* _Assigned task_
Which lines run from the line containing "ATOM 253 N N" through the end of the records below? Reproduce them exactly, and nothing else.

* _Supplied data_
Segment Open

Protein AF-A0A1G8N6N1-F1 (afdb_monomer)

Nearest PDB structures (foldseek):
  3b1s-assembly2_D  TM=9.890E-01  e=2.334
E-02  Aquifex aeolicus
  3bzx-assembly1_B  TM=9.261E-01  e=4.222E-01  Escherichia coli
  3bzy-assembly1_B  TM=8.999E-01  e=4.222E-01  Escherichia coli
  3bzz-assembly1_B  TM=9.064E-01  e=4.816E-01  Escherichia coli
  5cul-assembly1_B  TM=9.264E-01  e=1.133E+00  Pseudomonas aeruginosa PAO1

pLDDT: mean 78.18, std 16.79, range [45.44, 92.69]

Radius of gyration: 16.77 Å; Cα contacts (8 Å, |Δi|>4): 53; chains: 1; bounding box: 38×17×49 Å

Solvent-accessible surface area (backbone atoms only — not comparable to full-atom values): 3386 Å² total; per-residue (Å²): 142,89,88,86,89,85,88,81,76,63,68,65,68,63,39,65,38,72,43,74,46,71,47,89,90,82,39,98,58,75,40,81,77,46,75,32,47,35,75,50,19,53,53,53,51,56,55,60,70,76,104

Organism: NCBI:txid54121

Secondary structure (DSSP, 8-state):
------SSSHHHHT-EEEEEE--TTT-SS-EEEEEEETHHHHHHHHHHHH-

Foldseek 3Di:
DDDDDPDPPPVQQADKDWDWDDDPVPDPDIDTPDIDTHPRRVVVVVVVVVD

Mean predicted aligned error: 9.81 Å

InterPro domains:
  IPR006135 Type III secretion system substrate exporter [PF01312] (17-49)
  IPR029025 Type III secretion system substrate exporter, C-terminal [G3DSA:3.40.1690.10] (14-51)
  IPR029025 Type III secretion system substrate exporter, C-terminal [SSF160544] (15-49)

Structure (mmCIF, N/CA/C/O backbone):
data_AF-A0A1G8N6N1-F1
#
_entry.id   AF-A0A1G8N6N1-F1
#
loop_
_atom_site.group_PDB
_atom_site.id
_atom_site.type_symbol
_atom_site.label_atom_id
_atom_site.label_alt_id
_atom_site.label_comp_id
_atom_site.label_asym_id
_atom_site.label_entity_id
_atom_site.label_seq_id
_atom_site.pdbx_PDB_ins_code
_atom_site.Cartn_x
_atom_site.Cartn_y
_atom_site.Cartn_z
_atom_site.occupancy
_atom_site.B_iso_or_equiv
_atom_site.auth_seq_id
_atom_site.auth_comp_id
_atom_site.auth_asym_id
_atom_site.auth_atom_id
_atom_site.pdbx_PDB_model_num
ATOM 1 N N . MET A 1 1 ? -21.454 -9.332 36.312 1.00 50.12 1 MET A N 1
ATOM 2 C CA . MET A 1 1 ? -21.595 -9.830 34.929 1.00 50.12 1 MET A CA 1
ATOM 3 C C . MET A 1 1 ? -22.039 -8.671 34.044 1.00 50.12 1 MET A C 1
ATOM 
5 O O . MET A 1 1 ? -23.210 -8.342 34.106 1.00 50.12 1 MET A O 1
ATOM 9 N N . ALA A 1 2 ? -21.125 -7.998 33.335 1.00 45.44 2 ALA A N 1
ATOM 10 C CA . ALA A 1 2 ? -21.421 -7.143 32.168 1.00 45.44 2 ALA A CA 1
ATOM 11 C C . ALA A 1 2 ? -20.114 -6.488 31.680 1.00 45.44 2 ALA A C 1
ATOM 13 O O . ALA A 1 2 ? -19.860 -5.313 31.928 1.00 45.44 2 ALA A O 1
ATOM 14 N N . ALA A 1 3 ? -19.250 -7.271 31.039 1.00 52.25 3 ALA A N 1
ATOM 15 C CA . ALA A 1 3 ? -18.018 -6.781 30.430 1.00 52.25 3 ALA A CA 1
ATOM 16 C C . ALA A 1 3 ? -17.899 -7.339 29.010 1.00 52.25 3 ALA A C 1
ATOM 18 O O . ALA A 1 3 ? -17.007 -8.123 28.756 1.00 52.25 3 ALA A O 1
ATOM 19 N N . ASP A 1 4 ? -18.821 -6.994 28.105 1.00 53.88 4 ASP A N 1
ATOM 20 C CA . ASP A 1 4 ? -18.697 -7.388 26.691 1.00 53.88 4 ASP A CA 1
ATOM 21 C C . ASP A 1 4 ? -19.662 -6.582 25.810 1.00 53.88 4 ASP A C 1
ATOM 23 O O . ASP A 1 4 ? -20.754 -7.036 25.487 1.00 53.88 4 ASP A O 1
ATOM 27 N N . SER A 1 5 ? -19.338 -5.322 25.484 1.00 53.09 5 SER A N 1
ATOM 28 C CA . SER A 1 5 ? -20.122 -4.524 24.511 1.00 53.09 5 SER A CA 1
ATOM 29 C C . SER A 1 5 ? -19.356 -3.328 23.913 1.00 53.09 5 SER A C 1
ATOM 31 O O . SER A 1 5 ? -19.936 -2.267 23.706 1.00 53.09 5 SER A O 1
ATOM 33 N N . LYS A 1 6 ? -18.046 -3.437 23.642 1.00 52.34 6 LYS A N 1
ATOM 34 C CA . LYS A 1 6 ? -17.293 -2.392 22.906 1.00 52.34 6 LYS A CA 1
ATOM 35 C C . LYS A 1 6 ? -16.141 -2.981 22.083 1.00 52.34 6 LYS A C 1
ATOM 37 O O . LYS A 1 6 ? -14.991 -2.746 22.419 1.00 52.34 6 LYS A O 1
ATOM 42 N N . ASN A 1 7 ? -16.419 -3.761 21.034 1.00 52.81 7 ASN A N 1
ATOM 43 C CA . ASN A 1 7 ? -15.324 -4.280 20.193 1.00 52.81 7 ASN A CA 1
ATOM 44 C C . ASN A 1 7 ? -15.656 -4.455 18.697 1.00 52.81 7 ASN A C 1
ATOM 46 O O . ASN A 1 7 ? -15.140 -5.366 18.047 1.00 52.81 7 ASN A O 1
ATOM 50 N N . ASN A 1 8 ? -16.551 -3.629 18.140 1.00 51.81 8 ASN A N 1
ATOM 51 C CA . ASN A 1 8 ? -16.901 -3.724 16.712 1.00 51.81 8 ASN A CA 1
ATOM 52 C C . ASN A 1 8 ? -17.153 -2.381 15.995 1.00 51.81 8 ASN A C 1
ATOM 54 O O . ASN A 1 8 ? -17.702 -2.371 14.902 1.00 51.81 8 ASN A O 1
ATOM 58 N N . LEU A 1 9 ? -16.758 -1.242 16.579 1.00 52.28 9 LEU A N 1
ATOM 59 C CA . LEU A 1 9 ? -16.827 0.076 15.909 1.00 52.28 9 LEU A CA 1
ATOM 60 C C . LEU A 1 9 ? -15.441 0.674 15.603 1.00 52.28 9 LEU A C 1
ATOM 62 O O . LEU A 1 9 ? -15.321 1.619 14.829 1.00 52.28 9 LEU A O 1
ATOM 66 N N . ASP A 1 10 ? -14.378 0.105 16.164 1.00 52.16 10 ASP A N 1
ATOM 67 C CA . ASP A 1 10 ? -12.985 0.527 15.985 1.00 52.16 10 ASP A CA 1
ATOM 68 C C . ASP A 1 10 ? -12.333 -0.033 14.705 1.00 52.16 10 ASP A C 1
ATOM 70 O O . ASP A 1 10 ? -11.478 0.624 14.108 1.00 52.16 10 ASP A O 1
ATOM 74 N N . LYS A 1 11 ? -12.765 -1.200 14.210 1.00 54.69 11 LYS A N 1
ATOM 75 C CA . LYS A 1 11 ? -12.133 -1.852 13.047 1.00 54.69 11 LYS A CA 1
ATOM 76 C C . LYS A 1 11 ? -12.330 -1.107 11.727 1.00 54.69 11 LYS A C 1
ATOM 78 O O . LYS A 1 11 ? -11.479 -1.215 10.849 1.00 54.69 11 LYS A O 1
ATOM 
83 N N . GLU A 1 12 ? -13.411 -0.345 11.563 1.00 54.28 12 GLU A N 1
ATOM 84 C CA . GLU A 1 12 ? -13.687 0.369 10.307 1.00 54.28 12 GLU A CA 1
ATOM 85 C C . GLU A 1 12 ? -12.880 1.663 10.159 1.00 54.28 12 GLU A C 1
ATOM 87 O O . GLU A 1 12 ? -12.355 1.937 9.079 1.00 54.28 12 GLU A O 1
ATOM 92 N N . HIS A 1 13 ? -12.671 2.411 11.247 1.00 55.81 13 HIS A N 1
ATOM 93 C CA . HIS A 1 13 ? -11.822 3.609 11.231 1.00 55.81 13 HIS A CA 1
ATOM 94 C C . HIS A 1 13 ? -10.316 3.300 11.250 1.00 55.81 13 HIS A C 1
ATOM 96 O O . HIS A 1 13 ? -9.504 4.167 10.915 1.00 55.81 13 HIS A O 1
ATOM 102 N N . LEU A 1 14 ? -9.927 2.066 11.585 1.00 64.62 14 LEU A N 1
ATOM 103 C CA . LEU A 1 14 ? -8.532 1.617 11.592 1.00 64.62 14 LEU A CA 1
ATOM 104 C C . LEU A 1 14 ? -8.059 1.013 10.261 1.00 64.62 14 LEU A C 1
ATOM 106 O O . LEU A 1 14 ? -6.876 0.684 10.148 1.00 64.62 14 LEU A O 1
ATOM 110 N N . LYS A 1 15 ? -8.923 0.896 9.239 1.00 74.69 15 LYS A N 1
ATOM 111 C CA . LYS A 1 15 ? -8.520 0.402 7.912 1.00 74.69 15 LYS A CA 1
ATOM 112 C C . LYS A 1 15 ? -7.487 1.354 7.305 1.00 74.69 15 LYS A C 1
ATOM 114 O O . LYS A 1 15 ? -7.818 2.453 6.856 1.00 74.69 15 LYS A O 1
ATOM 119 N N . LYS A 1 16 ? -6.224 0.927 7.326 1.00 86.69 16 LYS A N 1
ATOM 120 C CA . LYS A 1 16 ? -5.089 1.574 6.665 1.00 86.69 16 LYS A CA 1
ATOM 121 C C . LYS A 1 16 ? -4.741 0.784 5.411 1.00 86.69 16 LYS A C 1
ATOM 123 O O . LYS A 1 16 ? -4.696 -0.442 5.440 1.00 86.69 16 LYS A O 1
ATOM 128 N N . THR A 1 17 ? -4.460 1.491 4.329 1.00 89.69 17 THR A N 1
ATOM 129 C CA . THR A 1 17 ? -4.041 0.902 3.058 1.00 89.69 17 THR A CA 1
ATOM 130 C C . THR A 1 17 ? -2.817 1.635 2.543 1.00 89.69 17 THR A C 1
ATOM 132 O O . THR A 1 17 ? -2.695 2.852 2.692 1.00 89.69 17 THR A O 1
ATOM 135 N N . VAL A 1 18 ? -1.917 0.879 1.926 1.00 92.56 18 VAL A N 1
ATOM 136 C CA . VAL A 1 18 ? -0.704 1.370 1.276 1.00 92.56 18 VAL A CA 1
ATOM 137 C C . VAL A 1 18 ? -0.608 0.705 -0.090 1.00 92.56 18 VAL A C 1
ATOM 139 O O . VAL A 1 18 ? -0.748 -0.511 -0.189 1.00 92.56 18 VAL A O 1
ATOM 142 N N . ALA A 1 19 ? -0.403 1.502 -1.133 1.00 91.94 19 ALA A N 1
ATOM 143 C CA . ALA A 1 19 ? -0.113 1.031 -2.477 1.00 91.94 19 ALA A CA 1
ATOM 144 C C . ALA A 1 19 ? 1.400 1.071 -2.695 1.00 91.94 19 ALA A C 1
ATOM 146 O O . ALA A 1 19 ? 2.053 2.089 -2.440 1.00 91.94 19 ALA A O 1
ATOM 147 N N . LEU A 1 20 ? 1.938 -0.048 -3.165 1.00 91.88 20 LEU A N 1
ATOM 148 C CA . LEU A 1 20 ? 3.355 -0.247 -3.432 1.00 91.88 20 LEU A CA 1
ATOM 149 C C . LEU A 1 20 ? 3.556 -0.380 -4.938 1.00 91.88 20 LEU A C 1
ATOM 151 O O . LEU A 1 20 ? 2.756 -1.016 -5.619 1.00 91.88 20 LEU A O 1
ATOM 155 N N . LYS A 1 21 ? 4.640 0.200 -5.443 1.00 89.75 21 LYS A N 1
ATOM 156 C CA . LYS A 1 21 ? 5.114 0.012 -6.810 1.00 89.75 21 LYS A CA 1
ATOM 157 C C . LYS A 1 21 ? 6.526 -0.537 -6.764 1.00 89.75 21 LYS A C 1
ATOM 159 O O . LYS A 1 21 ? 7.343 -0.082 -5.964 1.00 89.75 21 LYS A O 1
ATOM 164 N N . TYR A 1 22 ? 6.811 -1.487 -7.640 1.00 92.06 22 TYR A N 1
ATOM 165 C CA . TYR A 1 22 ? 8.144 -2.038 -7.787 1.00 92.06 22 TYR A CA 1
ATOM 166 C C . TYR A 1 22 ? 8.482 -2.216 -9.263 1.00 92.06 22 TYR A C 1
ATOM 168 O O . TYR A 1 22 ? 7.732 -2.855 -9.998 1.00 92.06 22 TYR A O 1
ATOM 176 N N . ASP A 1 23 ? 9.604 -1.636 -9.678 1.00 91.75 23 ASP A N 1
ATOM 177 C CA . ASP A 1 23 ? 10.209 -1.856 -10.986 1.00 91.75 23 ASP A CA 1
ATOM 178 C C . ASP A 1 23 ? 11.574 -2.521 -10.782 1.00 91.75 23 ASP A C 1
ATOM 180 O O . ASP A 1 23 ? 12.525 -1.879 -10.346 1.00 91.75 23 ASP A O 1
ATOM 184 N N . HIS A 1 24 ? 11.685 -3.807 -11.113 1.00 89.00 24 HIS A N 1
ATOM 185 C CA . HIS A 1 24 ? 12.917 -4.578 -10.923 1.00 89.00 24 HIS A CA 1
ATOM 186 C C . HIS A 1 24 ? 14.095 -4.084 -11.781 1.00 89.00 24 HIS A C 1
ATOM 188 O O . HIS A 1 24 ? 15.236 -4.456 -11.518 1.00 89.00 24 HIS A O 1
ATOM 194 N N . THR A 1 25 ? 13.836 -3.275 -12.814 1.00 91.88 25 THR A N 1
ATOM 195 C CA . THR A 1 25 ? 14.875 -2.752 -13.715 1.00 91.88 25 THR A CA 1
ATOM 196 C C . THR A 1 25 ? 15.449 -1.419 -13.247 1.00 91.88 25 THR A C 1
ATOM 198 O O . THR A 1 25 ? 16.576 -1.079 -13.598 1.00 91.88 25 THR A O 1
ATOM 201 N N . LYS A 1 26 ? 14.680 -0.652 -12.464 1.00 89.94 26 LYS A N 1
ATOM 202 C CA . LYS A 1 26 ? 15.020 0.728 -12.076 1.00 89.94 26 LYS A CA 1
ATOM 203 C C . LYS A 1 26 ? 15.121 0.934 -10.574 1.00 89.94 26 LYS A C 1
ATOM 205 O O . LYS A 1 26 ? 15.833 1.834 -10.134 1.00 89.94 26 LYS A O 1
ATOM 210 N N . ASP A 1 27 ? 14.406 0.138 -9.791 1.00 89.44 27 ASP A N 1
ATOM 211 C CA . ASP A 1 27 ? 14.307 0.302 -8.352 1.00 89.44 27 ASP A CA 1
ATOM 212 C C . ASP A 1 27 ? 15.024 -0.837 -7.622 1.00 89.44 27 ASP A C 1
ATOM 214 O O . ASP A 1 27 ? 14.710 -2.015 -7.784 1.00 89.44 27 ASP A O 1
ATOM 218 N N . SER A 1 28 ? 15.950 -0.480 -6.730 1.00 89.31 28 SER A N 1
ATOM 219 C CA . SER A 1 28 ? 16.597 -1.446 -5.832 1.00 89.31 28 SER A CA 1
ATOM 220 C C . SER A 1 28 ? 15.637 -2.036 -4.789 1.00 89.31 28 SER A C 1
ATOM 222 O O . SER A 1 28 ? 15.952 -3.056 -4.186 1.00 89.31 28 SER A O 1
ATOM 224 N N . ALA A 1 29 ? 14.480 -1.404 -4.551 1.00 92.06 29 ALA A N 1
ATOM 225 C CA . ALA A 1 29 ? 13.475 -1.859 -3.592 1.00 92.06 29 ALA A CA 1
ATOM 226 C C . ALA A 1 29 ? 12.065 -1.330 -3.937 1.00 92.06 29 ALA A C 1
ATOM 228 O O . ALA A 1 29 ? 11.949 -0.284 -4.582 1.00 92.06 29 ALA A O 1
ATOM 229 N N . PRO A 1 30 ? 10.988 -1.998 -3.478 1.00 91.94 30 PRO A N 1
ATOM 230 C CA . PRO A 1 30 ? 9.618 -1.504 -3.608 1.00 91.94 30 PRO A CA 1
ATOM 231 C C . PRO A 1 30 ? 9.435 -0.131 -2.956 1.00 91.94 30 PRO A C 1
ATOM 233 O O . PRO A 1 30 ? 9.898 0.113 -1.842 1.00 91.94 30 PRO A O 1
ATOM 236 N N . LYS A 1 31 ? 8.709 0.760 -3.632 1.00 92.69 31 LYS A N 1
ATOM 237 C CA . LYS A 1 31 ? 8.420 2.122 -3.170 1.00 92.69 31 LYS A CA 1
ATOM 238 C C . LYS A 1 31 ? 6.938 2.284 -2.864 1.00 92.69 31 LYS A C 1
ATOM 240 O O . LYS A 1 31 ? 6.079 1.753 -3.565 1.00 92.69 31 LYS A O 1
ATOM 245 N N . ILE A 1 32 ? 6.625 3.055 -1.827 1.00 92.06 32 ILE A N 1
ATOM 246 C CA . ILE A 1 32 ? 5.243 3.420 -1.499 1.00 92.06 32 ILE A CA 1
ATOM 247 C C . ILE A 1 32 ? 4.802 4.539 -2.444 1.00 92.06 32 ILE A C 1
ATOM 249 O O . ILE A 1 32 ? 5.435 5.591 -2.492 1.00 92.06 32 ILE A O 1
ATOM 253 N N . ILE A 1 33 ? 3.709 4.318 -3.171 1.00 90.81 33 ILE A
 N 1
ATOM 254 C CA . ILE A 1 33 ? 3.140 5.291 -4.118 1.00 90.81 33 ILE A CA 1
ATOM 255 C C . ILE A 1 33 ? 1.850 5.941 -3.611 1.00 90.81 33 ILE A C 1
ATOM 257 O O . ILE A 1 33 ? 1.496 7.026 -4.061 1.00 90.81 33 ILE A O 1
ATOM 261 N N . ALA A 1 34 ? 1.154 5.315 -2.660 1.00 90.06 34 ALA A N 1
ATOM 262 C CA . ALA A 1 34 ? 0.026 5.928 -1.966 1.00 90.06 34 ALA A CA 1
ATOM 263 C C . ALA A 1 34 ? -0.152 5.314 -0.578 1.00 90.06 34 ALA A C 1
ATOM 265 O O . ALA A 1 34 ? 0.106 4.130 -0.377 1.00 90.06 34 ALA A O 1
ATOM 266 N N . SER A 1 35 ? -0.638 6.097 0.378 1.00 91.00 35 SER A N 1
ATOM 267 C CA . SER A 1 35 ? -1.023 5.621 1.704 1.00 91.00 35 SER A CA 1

Segment Closed

* _The completed task_
ATOM 253 N N . ILE A 1 33 ? 3.709 4.318 -3.171 1.00 90.81 33 ILE A
 N 1
ATOM 254 C CA . ILE A 1 33 ? 3.140 5.291 -4.118 1.00 90.81 33 ILE A CA 1
ATOM 255 C C . ILE A 1 33 ? 1.850 5.941 -3.611 1.00 90.81 33 ILE A C 1
ATOM 257 O O . ILE A 1 33 ? 1.496 7.026 -4.061 1.00 90.81 33 ILE A O 1
ATOM 261 N N . ALA A 1 34 ? 1.154 5.315 -2.660 1.00 90.06 34 ALA A N 1
ATOM 262 C CA . ALA A 1 34 ? 0.026 5.928 -1.966 1.00 90.06 34 ALA A CA 1
ATOM 263 C C . ALA A 1 34 ? -0.152 5.314 -0.578 1.00 90.06 34 ALA A C 1
ATOM 265 O O . ALA A 1 34 ? 0.106 4.130 -0.377 1.00 90.06 34 ALA A O 1
ATOM 266 N N . SER A 1 35 ? -0.638 6.097 0.378 1.00 91.00 35 SER A N 1
ATOM 267 C CA . SER A 1 35 ? -1.023 5.621 1.704 1.00 91.00 35 SER A CA 1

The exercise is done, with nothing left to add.